Die Dresdner, mit denen bei diesem Konzert zu rechnen war, standen auch wirklich mitten im Publikum, haben mich aber zunächst nicht erkannt und mein Anstupsen, Zuprosten und -nicken etwas pikiert als die unerwünschte Störung eines nicht ganz zurechnungsfähigen Zeitgenossen mit Aufdrängungsbedürfnis zur Kenntnis genommen. In der Pause sind sie nach draußen verschwunden, ich hab mir noch ein Bierchen geholt und etwas beleidigt neben der Tür herumgelungert, wo sie mich dann auch wirklich entdeckt und mit einigem Hallo begrüßt haben. War ja klar! Der Bart! Und: Das letzte Mal, dass wir uns gesehen haben, war beim Sebadoh-Konzert im Lido! Was mich kurz stutzen ließ, dachte ich doch, ich hätte die Band in der Form noch nie gesehen, nur Lou Barlow mal solo im Tacheles und dann nochmal in irgendeinem anderen Zusammenhang. Aber nee, stümmt schon, was Jörg erzählte, kam mir alles sehr bekannt vor. Ist halt schon sechs Jahre her.

Inzwischen wuselten die drei Sebadohs auch schon auf der Bühne herum und bauten ihr Zeug zusammen. Der Saal füllte sich, und los ging es erstmal mit drei alten Krachern aus den Neunzigern zum Einheizen, dann aber vor allem mit Songs von der neuen Platte weiter. Mehrfach wurden die Instrumente getauscht, wechseln sich Lou Balow und Jason Loewenstein doch an Gitarre und Gesang regelmäßig ab, während der jeweils andere den Bass spielt. Dabei ergab sich jedesmal die Gelegenheit, ein kurzes Schwätzchen mit dem Publikum abzuhalten, das seine Liebesbekundungen dann auch mal auf Deutsch zurückbekam. Unsere Geduld bei den Stimmpausen und nach dem Reißen einer Saite wurde gelobt, und die letzte Zugabe war dann auch die schon so oft aus allen Ecken des Saales eingeforderte »Brand New Love«.

Hier könnte eigentlich ein Video hin.

Ja. Schön wars. Nette Musik mit Hauruck und auch einigen melancholischen Seiten, unprätentiös von netten Leuten vorgetragen, die daran Spaß zu haben schienen, vor einem Publikum, das nicht mit Gequatsche oder Gefurze oder Gepose oder Handy hochhalten nerven musste. Was will man mehr? Die Leute an Einlass und Bar auch nett, der Saal nicht zu groß und nicht zu klein, höchstens etwas zu schlecht gelüftet, ab und zu alberne Beleuchtung an der Decke.

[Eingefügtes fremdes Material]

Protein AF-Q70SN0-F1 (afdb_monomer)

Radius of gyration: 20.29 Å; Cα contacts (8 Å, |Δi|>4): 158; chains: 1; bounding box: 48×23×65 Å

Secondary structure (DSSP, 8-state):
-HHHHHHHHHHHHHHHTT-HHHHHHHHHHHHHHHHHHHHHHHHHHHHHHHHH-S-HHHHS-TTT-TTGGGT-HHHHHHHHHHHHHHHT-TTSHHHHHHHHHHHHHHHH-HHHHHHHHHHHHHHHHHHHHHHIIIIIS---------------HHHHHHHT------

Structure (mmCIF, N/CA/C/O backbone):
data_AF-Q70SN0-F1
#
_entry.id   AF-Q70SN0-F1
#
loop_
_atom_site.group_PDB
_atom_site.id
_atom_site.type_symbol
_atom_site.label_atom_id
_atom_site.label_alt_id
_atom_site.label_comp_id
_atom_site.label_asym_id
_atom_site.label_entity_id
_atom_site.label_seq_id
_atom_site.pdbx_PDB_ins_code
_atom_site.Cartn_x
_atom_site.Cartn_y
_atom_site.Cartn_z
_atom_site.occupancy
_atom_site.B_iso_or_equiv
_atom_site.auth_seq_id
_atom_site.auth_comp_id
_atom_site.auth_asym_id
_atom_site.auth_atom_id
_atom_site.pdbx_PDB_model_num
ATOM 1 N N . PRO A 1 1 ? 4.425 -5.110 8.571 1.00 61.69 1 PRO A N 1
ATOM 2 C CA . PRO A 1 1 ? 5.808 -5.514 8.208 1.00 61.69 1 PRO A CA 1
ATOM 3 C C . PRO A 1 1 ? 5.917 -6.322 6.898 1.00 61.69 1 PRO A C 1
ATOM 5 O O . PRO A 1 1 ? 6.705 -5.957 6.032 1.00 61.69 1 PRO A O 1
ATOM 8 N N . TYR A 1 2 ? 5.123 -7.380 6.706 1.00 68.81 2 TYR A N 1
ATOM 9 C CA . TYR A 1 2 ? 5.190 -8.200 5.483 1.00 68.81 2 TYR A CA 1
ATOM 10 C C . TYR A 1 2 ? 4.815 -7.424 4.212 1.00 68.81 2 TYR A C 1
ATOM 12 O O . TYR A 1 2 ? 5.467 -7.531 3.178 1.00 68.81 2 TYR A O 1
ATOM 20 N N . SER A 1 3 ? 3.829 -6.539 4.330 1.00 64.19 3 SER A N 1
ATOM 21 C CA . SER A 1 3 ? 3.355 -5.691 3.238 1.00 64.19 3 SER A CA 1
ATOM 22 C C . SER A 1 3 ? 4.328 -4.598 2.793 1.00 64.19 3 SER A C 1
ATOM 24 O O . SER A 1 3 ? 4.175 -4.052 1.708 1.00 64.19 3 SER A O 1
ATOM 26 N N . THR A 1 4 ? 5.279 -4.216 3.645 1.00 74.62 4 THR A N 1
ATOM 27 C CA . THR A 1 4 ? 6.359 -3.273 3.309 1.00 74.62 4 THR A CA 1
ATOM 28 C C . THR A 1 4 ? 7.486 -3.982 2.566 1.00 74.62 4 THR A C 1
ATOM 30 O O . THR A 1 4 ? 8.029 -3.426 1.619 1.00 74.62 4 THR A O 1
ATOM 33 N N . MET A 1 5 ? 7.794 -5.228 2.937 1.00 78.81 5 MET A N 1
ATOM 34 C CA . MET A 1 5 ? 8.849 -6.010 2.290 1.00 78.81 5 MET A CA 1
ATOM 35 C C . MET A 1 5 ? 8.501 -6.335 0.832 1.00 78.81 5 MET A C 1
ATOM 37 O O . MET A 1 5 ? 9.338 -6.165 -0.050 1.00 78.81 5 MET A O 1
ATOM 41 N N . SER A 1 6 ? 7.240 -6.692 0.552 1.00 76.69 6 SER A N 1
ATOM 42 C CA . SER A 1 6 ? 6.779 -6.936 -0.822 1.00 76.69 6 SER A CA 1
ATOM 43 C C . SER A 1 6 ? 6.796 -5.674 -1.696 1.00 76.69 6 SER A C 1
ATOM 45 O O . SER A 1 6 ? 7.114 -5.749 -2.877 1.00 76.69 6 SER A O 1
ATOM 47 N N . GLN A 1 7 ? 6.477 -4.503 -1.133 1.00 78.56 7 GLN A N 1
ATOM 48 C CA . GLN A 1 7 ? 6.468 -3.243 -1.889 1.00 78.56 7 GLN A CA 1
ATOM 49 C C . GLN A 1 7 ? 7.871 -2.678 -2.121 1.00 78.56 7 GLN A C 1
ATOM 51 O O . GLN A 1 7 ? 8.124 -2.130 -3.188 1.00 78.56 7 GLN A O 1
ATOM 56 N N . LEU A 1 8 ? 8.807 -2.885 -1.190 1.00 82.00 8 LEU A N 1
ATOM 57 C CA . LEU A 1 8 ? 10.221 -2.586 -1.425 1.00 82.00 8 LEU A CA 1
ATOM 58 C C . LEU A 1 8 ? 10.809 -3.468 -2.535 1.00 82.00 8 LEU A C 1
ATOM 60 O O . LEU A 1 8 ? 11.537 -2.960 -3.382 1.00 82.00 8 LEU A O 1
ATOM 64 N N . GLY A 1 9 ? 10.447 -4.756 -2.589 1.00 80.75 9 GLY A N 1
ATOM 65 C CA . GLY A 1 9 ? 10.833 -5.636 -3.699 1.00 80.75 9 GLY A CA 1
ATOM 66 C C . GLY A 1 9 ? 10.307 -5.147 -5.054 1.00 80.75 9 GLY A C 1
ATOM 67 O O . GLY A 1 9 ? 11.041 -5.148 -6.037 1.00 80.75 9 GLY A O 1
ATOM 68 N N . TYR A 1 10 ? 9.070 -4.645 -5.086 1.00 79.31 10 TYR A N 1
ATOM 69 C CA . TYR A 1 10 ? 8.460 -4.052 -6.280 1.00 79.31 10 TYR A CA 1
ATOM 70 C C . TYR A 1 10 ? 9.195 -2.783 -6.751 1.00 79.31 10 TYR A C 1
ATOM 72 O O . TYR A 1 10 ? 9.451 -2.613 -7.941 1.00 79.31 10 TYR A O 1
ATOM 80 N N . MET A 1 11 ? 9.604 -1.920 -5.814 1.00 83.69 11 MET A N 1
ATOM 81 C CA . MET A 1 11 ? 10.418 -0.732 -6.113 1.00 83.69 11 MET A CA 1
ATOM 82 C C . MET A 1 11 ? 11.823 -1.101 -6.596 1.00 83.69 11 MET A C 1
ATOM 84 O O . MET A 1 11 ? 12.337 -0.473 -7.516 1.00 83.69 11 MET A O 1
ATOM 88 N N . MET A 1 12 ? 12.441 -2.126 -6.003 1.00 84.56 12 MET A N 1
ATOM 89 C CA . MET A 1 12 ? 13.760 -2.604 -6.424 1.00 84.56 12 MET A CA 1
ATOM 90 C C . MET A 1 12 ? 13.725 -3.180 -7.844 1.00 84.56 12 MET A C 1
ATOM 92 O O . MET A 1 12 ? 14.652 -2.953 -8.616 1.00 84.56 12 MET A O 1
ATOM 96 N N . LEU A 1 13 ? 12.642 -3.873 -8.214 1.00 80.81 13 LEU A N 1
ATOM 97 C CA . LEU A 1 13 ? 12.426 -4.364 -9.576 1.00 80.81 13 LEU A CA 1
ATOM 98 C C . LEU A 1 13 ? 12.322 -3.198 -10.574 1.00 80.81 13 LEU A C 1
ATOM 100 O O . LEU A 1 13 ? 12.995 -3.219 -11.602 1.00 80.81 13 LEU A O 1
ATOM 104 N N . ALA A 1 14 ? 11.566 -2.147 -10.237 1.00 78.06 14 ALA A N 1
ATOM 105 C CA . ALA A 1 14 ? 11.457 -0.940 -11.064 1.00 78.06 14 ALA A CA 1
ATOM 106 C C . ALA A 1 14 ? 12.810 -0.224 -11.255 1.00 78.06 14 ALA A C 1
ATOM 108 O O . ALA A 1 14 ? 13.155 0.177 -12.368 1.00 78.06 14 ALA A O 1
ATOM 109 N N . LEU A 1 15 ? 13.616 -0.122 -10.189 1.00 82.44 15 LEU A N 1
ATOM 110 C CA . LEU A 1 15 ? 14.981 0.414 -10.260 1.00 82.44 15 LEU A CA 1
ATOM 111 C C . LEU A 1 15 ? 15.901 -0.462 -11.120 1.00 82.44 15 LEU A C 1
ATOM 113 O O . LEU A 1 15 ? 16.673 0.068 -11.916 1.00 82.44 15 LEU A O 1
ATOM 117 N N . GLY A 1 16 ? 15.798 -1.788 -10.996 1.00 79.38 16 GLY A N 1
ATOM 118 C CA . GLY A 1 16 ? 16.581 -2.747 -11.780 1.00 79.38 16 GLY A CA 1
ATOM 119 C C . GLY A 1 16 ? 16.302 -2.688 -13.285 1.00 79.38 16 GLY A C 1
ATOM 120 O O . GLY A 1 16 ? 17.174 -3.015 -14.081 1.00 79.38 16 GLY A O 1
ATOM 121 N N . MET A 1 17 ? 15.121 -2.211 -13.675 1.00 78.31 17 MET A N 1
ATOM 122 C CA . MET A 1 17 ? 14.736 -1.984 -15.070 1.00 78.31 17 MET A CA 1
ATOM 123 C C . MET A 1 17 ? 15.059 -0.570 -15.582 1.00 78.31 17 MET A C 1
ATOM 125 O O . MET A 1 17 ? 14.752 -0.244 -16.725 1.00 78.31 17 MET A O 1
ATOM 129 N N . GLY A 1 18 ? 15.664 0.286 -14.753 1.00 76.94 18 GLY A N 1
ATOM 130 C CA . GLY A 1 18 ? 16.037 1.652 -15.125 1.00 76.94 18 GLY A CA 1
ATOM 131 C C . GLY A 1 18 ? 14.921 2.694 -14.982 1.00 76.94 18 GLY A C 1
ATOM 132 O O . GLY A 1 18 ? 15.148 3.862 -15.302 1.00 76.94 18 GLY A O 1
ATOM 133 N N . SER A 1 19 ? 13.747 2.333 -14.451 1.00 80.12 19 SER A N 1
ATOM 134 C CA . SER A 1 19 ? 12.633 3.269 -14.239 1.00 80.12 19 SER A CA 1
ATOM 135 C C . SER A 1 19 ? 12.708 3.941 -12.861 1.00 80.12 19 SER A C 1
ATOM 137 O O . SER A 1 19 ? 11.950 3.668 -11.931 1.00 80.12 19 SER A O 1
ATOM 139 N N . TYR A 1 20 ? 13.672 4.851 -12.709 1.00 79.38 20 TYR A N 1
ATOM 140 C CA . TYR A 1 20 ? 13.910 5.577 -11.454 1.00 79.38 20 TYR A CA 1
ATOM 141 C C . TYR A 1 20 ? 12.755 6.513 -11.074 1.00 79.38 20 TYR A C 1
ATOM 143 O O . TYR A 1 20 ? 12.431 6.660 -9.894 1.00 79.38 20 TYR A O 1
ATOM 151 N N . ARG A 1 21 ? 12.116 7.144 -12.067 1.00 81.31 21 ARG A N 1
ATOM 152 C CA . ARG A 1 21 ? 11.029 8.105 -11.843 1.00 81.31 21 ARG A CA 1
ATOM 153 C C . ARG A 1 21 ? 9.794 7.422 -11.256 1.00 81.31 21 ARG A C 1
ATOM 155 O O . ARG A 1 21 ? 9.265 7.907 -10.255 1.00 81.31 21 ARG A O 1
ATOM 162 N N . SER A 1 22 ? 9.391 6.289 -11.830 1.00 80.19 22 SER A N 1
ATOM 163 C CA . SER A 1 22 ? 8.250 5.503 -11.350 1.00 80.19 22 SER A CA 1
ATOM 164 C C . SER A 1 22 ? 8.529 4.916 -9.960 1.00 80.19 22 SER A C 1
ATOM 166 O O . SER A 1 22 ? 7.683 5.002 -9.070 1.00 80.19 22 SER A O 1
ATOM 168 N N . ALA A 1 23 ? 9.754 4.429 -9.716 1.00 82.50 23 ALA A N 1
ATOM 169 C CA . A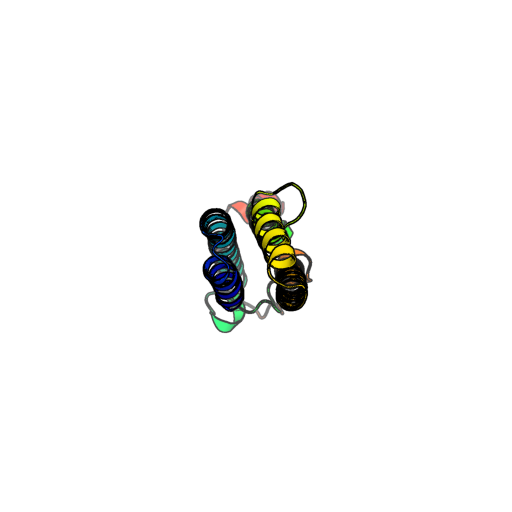LA A 1 23 ? 10.165 3.895 -8.421 1.00 82.50 23 ALA A CA 1
ATOM 170 C C . ALA A 1 23 ? 10.114 4.952 -7.304 1.00 82.50 23 ALA A C 1
ATOM 172 O O . ALA A 1 23 ? 9.568 4.687 -6.232 1.00 82.50 23 ALA A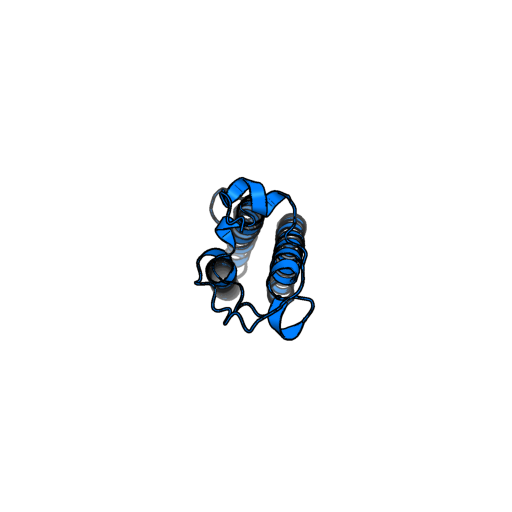 O 1
ATOM 173 N N . LEU A 1 24 ? 10.626 6.166 -7.548 1.00 83.00 24 LEU A N 1
ATOM 174 C CA . LEU A 1 24 ? 10.576 7.267 -6.576 1.00 83.00 24 LEU A CA 1
ATOM 175 C C . LEU A 1 24 ? 9.144 7.753 -6.327 1.00 83.00 24 LEU A C 1
ATOM 177 O O . LEU A 1 24 ? 8.758 7.980 -5.178 1.00 83.00 24 LEU A O 1
ATOM 181 N N . PHE A 1 25 ? 8.333 7.872 -7.379 1.00 83.38 25 PHE A N 1
ATOM 182 C CA . PHE A 1 25 ? 6.926 8.244 -7.246 1.00 83.38 25 PHE A CA 1
ATOM 183 C C . PHE A 1 25 ? 6.133 7.190 -6.450 1.00 83.38 25 PHE A C 1
ATOM 185 O O . PHE A 1 25 ? 5.345 7.525 -5.554 1.00 83.38 25 PHE A O 1
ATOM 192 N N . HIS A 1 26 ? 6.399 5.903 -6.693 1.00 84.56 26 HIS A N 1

Hinterher nochmal draußen stehen und quatschen, manch einer hat sich eine signierte Platte gekauft, manch anderer unterhielt sich mit dem einen Gitarristen von der Vorband. Denn aber los, wir sind alle nicht mehr jung und haben zum Teil längere Wege. Sparkasse und Späti versorgen mich noch fix mit dem für die Kinder und deren Taschengeld bzw. geplanten Theaterbesuch benötigten Kleingeld, Bier und Schoki als Betthupferl fallen für mich auch noch ab, der ich mich dann bis eins nicht ins Bett finde, auch weil ich noch eine in der Zwischenzeit von Biet-o-matic für mich ersteigerte Platte bezahlen musste. Dafür war ich dann am Montag schön müde, na sowas.